Most readers of this series will be familiar by now with some of the conventions of the Eldritch language; particularly that of shading words with colors meant to inflect their meanings. In the spoken language, these moods are indicated with single-syllable prefixes; in the written, with colored ink if people want to bother with them. (And as we learn in this text, the color modes are carried into other formats, like music.)
So, to refresh, the seven modes (three pairs, one neutral):
- Gray is the normal/neutral mode, and requires no modifiers. It has one, though, if one wants to be obvious about one’s neutrality.
- Gold is the best of all worlds, and foil to Black’s violent, angry, dire, or morose connotations. This pair is the extreme emotional end of the spectrum, good and bad.
- Silver is the positive, hopeful shading, foil to Shadow mode, which gives negative (cynical, sarcastic, ironic, dreadful, foreboding, fearful, etc) connotations to words.
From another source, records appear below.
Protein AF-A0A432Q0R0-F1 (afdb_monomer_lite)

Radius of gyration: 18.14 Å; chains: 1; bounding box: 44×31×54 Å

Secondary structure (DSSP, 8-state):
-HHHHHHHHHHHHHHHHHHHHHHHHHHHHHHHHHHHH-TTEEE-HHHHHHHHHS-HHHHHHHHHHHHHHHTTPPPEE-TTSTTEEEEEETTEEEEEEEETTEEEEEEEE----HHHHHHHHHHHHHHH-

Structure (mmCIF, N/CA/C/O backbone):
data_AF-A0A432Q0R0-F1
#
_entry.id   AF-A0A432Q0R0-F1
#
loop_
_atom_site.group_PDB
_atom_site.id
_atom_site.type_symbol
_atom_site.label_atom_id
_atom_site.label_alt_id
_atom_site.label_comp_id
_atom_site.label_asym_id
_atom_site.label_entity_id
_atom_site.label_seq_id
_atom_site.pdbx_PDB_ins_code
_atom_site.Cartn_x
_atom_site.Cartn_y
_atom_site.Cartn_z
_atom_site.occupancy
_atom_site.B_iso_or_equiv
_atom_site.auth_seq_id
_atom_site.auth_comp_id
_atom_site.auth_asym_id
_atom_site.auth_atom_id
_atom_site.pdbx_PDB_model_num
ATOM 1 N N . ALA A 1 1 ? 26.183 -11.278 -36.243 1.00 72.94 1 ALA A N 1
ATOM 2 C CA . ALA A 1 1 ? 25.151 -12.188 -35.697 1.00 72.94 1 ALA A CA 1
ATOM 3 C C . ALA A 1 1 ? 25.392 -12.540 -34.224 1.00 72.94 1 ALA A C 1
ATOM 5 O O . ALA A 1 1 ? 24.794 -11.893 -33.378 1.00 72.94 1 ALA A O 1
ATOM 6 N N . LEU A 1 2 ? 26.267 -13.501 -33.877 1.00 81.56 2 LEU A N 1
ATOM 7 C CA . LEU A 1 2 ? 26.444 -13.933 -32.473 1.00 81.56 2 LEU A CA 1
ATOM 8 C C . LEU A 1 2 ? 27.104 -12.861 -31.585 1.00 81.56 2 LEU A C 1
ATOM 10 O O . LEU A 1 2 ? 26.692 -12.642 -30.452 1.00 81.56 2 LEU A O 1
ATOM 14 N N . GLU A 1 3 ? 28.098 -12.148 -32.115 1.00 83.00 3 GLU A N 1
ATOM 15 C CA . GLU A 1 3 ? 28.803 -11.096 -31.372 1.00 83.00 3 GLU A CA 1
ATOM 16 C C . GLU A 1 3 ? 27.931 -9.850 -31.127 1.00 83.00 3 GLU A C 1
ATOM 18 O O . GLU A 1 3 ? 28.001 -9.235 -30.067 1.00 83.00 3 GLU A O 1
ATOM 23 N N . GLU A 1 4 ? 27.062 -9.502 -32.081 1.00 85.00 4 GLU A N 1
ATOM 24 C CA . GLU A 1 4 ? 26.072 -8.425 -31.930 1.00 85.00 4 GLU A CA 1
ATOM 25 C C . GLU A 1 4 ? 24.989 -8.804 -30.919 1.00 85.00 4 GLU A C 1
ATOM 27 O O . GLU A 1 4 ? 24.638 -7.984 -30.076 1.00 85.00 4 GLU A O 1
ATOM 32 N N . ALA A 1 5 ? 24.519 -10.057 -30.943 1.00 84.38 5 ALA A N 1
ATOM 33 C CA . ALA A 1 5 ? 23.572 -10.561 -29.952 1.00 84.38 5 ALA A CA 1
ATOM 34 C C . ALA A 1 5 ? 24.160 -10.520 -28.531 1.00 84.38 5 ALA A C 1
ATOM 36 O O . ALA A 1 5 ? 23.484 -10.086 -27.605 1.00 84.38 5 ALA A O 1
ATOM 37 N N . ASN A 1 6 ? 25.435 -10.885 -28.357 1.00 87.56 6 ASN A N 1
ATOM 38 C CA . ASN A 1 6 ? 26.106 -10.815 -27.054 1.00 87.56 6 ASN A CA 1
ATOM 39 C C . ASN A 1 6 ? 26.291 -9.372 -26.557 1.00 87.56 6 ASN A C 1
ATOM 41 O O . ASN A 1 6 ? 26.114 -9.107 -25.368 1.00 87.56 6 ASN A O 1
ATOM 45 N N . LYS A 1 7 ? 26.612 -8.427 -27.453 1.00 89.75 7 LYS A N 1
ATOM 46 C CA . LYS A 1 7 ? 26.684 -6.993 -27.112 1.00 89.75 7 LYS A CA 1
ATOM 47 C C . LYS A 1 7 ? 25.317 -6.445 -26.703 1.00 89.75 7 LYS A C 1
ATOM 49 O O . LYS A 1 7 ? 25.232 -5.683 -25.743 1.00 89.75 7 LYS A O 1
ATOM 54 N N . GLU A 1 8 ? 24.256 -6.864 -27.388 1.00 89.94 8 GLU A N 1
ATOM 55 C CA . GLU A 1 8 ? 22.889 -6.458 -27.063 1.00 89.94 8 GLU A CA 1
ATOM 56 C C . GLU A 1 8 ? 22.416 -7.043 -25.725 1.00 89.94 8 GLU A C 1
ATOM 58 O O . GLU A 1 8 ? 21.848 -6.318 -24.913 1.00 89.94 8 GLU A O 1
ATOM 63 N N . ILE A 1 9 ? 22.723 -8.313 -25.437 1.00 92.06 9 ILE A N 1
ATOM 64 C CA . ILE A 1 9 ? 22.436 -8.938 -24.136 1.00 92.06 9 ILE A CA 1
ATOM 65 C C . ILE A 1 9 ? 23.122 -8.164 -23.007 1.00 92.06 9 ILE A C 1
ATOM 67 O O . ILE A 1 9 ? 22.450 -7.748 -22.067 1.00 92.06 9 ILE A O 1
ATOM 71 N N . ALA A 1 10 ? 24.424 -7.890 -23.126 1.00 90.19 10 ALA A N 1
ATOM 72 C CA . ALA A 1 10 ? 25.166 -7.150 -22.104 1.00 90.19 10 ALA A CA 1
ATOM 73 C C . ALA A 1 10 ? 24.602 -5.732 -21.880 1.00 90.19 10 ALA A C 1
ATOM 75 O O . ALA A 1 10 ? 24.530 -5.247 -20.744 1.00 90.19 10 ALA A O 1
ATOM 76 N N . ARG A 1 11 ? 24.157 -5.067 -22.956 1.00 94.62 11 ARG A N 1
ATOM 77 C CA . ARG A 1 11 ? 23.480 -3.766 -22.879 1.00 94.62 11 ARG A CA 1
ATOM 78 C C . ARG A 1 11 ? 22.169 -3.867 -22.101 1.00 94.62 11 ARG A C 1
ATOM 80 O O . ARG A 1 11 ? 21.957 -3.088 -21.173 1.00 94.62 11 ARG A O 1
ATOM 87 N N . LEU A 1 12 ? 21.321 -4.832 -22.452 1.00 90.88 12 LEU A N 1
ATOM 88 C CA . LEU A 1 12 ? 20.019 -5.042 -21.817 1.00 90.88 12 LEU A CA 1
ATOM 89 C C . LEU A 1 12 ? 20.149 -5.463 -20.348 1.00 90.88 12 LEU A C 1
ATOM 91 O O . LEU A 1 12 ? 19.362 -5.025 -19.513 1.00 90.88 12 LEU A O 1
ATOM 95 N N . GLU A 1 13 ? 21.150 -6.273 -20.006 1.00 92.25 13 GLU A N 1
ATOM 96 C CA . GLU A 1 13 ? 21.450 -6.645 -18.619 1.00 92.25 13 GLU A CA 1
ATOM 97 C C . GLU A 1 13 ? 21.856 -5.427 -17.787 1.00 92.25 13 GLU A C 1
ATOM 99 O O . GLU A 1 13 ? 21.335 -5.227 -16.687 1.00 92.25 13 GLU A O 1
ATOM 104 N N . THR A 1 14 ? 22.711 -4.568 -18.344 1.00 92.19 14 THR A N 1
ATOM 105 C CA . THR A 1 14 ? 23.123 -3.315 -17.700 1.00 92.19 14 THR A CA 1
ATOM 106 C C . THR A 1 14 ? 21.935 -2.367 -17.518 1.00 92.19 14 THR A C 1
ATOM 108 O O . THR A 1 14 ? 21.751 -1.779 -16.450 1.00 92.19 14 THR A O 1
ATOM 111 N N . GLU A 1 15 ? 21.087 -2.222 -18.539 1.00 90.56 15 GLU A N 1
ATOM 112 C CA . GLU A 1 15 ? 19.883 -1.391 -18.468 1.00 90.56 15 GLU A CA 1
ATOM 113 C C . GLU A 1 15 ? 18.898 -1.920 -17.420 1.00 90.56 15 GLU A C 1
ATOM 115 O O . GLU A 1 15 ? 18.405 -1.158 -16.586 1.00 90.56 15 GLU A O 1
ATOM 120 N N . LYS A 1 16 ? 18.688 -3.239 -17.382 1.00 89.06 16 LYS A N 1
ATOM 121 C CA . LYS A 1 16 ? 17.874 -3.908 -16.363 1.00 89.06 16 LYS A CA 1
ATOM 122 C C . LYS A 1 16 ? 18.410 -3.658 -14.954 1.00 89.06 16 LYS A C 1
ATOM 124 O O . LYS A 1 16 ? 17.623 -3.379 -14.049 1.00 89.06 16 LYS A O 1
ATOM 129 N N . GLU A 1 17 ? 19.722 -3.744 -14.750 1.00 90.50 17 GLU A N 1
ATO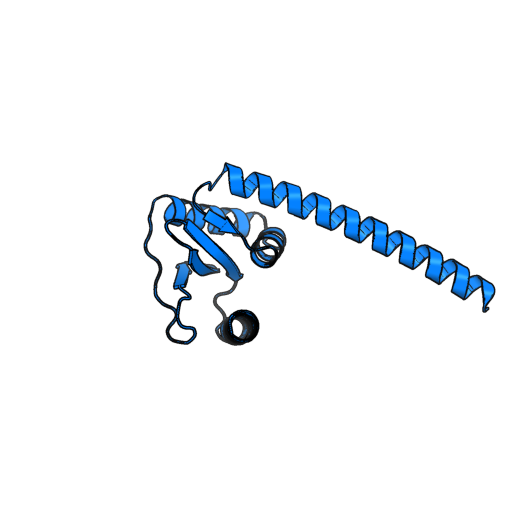M 130 C CA . GLU A 1 17 ? 20.339 -3.478 -13.448 1.00 90.50 17 GLU A CA 1
ATOM 131 C C . GLU A 1 17 ? 20.139 -2.016 -13.022 1.00 90.50 17 GLU A C 1
ATOM 133 O O . GLU A 1 17 ? 19.739 -1.746 -11.887 1.00 90.50 17 GLU A O 1
ATOM 138 N N . ASN A 1 18 ? 20.343 -1.071 -13.942 1.00 89.69 18 ASN A N 1
ATOM 139 C CA . ASN A 1 18 ? 20.146 0.355 -13.689 1.00 89.69 18 ASN A CA 1
ATOM 140 C C . ASN A 1 18 ? 18.688 0.681 -13.344 1.00 89.69 18 ASN A C 1
ATOM 142 O O . ASN A 1 18 ? 18.426 1.388 -12.367 1.00 89.69 18 ASN A O 1
ATOM 146 N N . LEU A 1 19 ? 17.734 0.127 -14.096 1.00 86.81 19 LEU A N 1
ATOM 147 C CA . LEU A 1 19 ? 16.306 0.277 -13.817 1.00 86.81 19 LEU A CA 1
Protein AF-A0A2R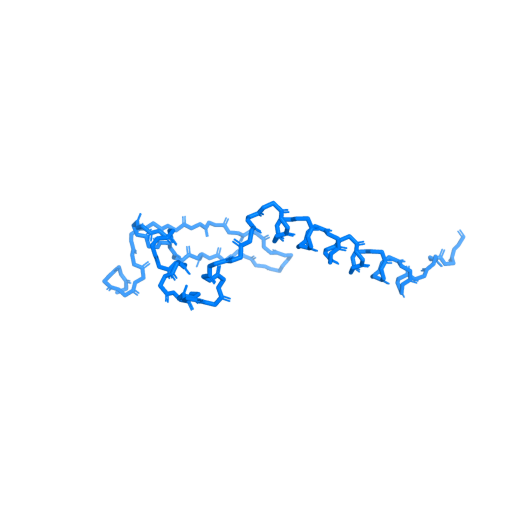6KBX6-F1 (afdb_monomer_lite)

Secondary structure (DSSP, 8-state):
-HHHH-SEEEEEE-SS-EEEEEE-SSHHHHHHHHHTTTTTT--HHHHHHHHHHHHHHHHHHHHHHS-----

pLDDT: mean 82.37, std 13.01, range [38.47, 95.94]

Structure (mmCIF, N/CA/C/O backbone):
data_AF-A0A2R6KBX6-F1
#
_entry.id   AF-A0A2R6KBX6-F1
#
loop_
_atom_site.group_PDB
_atom_site.id
_atom_site.type_symbol
_atom_site.label_atom_id
_atom_site.label_alt_id
_atom_site.label_comp_id
_atom_site.label_asym_id
_atom_site.label_entity_id
_atom_site.label_seq_id
_atom_site.pdbx_PDB_ins_code
_atom_site.Cartn_x
_atom_site.Cartn_y
_atom_site.Cartn_z
_atom_site.occupancy
_atom_site.B_iso_or_equiv
_atom_site.auth_seq_id
_atom_site.auth_comp_id
_atom_site.auth_asym_id
_atom_site.auth_atom_id
_atom_site.pdbx_PDB_model_num
ATOM 1 N N . MET A 1 1 ? -12.573 -5.937 -20.979 1.00 55.41 1 MET A N 1
ATOM 2 C CA . MET A 1 1 ? -11.246 -5.380 -20.598 1.00 55.41 1 MET A CA 1
ATOM 3 C C . MET A 1 1 ? -11.428 -4.103 -19.793 1.00 55.41 1 MET A C 1
ATOM 5 O O . MET A 1 1 ? -11.057 -4.120 -18.632 1.00 55.41 1 MET A O 1
ATOM 9 N N . ARG A 1 2 ? -12.096 -3.075 -20.338 1.00 51.72 2 ARG A N 1
ATOM 10 C CA . ARG A 1 2 ? -12.554 -1.893 -19.578 1.00 51.72 2 ARG A CA 1
ATOM 11 C C . ARG A 1 2 ? -13.472 -2.269 -18.408 1.00 51.72 2 ARG A C 1
ATOM 13 O O . ARG A 1 2 ? -13.215 -1.889 -17.281 1.00 51.72 2 ARG A O 1
ATOM 20 N N . GLU A 1 3 ? -14.406 -3.193 -18.642 1.00 56.91 3 GLU A N 1
ATOM 21 C CA . GLU A 1 3 ? -15.285 -3.751 -17.593 1.00 56.91 3 GLU A CA 1
ATOM 22 C C . GLU A 1 3 ? -14.569 -4.542 -16.482 1.00 56.91 3 GLU A C 1
ATOM 24 O O . GLU A 1 3 ? -15.175 -4.807 -15.454 1.00 56.91 3 GLU A O 1
ATOM 29 N N . ARG A 1 4 ? -13.309 -4.967 -16.675 1.00 59.06 4 ARG A N 1
ATOM 30 C CA . ARG A 1 4 ? -12.569 -5.776 -15.683 1.00 59.06 4 ARG A CA 1
ATOM 31 C C . ARG A 1 4 ? -11.454 -4.996 -14.983 1.00 59.06 4 ARG A C 1
ATOM 33 O O . ARG A 1 4 ? -10.974 -5.439 -13.949 1.00 59.06 4 ARG A O 1
ATOM 40 N N . PHE A 1 5 ? -11.013 -3.886 -15.571 1.00 60.19 5 PHE A N 1
ATOM 41 C CA . PHE A 1 5 ? -9.805 -3.171 -15.161 1.00 60.19 5 PHE A CA 1
ATOM 42 C C . PHE A 1 5 ? -9.987 -1.639 -15.146 1.00 60.19 5 PHE A C 1
ATOM 44 O O . PHE A 1 5 ? -9.009 -0.920 -14.999 1.00 60.19 5 PHE A O 1
ATOM 51 N N . GLY A 1 6 ? -11.206 -1.122 -15.309 1.00 64.62 6 GLY A N 1
ATOM 52 C CA . GLY A 1 6 ? -11.484 0.316 -15.278 1.00 64.62 6 GLY A CA 1
ATOM 53 C C . GLY A 1 6 ? -11.006 1.078 -16.519 1.00 64.62 6 GLY A C 1
ATOM 54 O O . GLY A 1 6 ? -10.386 0.527 -17.433 1.00 64.62 6 GLY A O 1
ATOM 55 N N . ASP A 1 7 ? -11.329 2.372 -16.564 1.00 70.88 7 ASP A N 1
ATOM 56 C CA . ASP A 1 7 ? -11.014 3.253 -17.697 1.00 70.88 7 ASP A CA 1
ATOM 57 C C . ASP A 1 7 ? -9.752 4.106 -17.487 1.00 70.88 7 ASP A C 1
ATOM 59 O O . ASP A 1 7 ? -9.232 4.693 -18.444 1.00 70.88 7 ASP A O 1
ATOM 63 N N . ARG A 1 8 ? -9.224 4.158 -16.256 1.00 79.88 8 ARG A N 1
ATOM 64 C CA . ARG A 1 8 ? -8.049 4.954 -15.882 1.00 79.88 8 ARG A CA 1
ATOM 65 C C . ARG A 1 8 ? -6.822 4.068 -15.684 1.00 79.88 8 ARG A C 1
ATOM 67 O O . ARG A 1 8 ? -6.868 3.058 -14.993 1.00 79.88 8 ARG A O 1
ATOM 74 N N . TYR A 1 9 ? -5.692 4.494 -16.248 1.00 81.50 9 TYR A N 1
ATOM 75 C CA . TYR A 1 9 ? -4.429 3.761 -16.172 1.00 81.50 9 TYR A CA 1
ATOM 76 C C . TYR A 1 9 ? -3.281 4.664 -15.729 1.00 81.50 9 TYR A C 1
ATOM 78 O O . TYR A 1 9 ?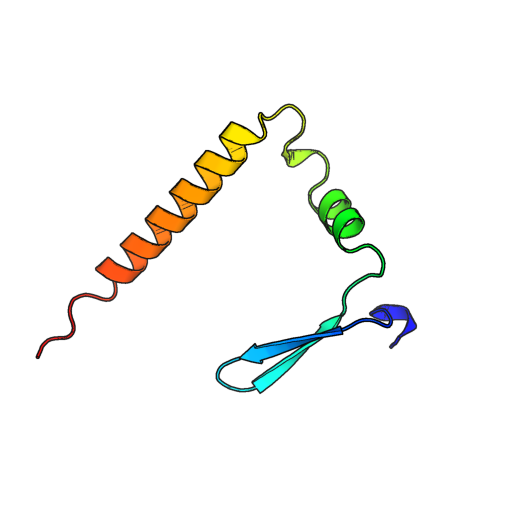 -3.177 5.816 -16.161 1.00 81.50 9 TYR A O 1
ATOM 86 N N . ARG A 1 10 ? -2.372 4.121 -14.912 1.00 82.75 10 ARG A N 1
ATOM 87 C CA . ARG A 1 10 ? -1.086 4.748 -14.598 1.00 82.75 10 ARG A CA 1
ATOM 88 C C . ARG A 1 10 ? 0.025 4.048 -15.370 1.00 82.75 10 ARG A C 1
ATOM 90 O O . ARG A 1 10 ? 0.219 2.841 -15.251 1.00 82.75 10 ARG A O 1
ATOM 97 N N . ILE A 1 11 ? 0.766 4.833 -16.148 1.00 85.25 11 ILE A N 1
ATOM 98 C CA . ILE A 1 11 ? 1.969 4.371 -16.841 1.00 85.25 11 ILE A CA 1
ATOM 99 C C . ILE A 1 11 ? 3.135 4.400 -15.857 1.00 85.25 11 ILE A C 1
ATOM 101 O O . ILE A 1 11 ? 3.414 5.451 -15.271 1.00 85.25 11 ILE A O 1
ATOM 105 N N . VAL A 1 12 ? 3.822 3.270 -15.709 1.00 85.31 12 VAL A N 1
ATOM 106 C CA . VAL A 1 12 ? 5.087 3.178 -14.974 1.00 85.31 12 VAL A CA 1
ATOM 107 C C . VAL A 1 12 ? 6.187 2.687 -15.905 1.00 85.31 12 VAL A C 1
ATOM 109 O O . VAL A 1 12 ? 5.996 1.761 -16.697 1.00 85.31 12 VAL A O 1
ATOM 112 N N . GLN A 1 13 ? 7.339 3.346 -15.830 1.00 83.94 13 GLN A N 1
ATOM 113 C CA . GLN A 1 13 ? 8.526 2.950 -16.576 1.00 83.94 13 GLN A CA 1
ATOM 114 C C . GLN A 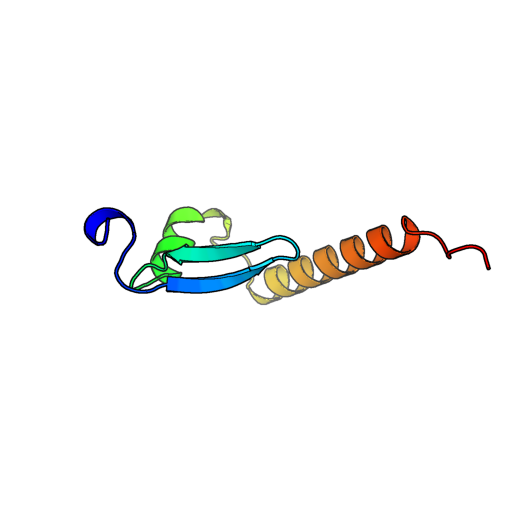1 13 ? 9.395 2.100 -15.660 1.00 83.94 13 GLN A C 1
ATOM 116 O O . GLN A 1 13 ? 9.882 2.585 -14.640 1.00 83.94 13 GLN A O 1
ATOM 121 N N . LEU A 1 14 ? 9.551 0.830 -16.015 1.00 87.69 14 LEU A N 1
ATOM 122 C CA . LEU A 1 14 ? 10.505 -0.066 -15.379 1.00 87.69 14 LEU A CA 1
ATOM 123 C C . LEU A 1 14 ? 11.772 -0.131 -16.242 1.00 87.69 14 LEU A C 1
ATOM 125 O O . LEU A 1 14 ? 11.709 0.173 -17.434 1.00 87.69 14 LEU A O 1
ATOM 129 N N . PRO A 1 15 ? 12.916 -0.563 -15.680 1.00 90.06 15 PRO A N 1
ATOM 130 C CA . PRO A 1 15 ? 14.180 -0.605 -16.416 1.00 90.06 15 PRO A CA 1
ATOM 131 C C . PRO A 1 15 ? 14.128 -1.417 -17.716 1.00 90.06 15 PRO A C 1
ATOM 133 O O . PRO A 1 15 ? 14.904 -1.159 -18.629 1.00 90.06 15 PRO A O 1
ATOM 136 N N . THR A 1 16 ? 13.231 -2.402 -17.801 1.00 88.50 16 THR A N 1
ATOM 137 C CA . THR A 1 16 ? 13.144 -3.311 -18.949 1.00 88.50 16 THR A CA 1
ATOM 138 C C . THR A 1 16 ? 11.945 -3.038 -19.854 1.00 88.50 16 THR A C 1
ATOM 140 O O . THR A 1 16 ? 12.040 -3.288 -21.051 1.00 88.50 16 THR A O 1
ATOM 143 N N . HIS A 1 17 ? 10.822 -2.543 -19.320 1.00 86.62 17 HIS A N 1
ATOM 144 C CA . HIS A 1 17 ? 9.563 -2.410 -20.062 1.00 86.62 17 HIS A CA 1
ATOM 145 C C . HIS A 1 17 ? 8.664 -1.312 -19.479 1.00 86.62 17 HIS A C 1
ATOM 147 O O . HIS A 1 17 ? 8.805 -0.896 -18.328 1.00 86.62 17 HIS A O 1
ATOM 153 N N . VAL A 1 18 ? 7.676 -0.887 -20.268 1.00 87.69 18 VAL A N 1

If gray is in the middle of the spectrum, black and gold the ends, then shadow and silver are between them and the gray fulcrum.
- White is the mode for holy things; its foil is Crimson, for things of the body. (If you want to be technical, Eldritch illustrations put it on a perpendicular line from Gold/Black, with gray still in the center: white above, crimson below.)
I put a table here later when I take this giant paste-in of text and make it prettier:
| Mode | Prefix | Meaning |
|---|---|---|
| gray | a | normal |
| silver | ei | hopeful |
| shadowed | ie | negative, slightly |
| gold | ue | joyful |
| black | eu | dark |
| white | io | holy/ephemeral |
| carnal | oi | sensual/earthy/worldly |
- A Gray (normal) -- In normal mode, no modifiers are required. Normal mode is self-descriptive; it is the mode that is usually spoken.
- Ei Silver (hopeful) -- Silver Mode is the foil of the Shadow mode, giving a slightly positive flavor to words.
- Ie Shadowed (slightly cynical) -- In Shadowed Mode, most words bear a distinctly negative connotation, usually cynical, sarcastic, or ironic.
- Ue Gold (joyful) -- In Gold Mode, the best is always assumed of everything, and all words take on that flavor.
- Eu Black (dark) -- Black Mode, the foil of Gold, tends to violent, angry, or morose connotations of words. Whole groups of words in Black mode radically change definition.
- Io White (ephemeral/holy) -- Words in White Mode refer only to the spirit-mind, to the metaphysical plane. White Mode is especially used for weddings and almost exclusively used in the schools to teach the handling of psychic abilities.
- Oi Crimson (sensual) -- Crimson Mode gives a definitely suggestive turn to phrases, and all words in Crimson refer to the body only.
Eldritch is an aggressively agglutinating language: if it can make a word longer by grafting things onto it to add meaning, it will, and if that makes it harder for non-native speakers to pronounce anything without stumbling, so much the better. It’s also fond of vowels, and almost inevitably if you see an Eldritch word with more than one adjacent vowel, they’re pronounced separately. There are also no “silent” vowels (so Galare is not ‘Gah lahr’, but ‘gah lah reh’ or ‘gah lah rey’ depending on your regional accent). There are some cases where I’ve misspelled things, or I’ve continued to write out diphthongs instead of using diacritics, but for the most part if you pronounce every single letter you see in an Eldritch word separately, you’ll probably be doing it right.
Like many of the languages of this setting, Eldritch was originally a conlang, created by the people who would become the Eldritch as a way to set themselves apart from the people they fled. It has been several thousand years since then, though, and the language has only become more convoluted since, a reflection of its people’s needs.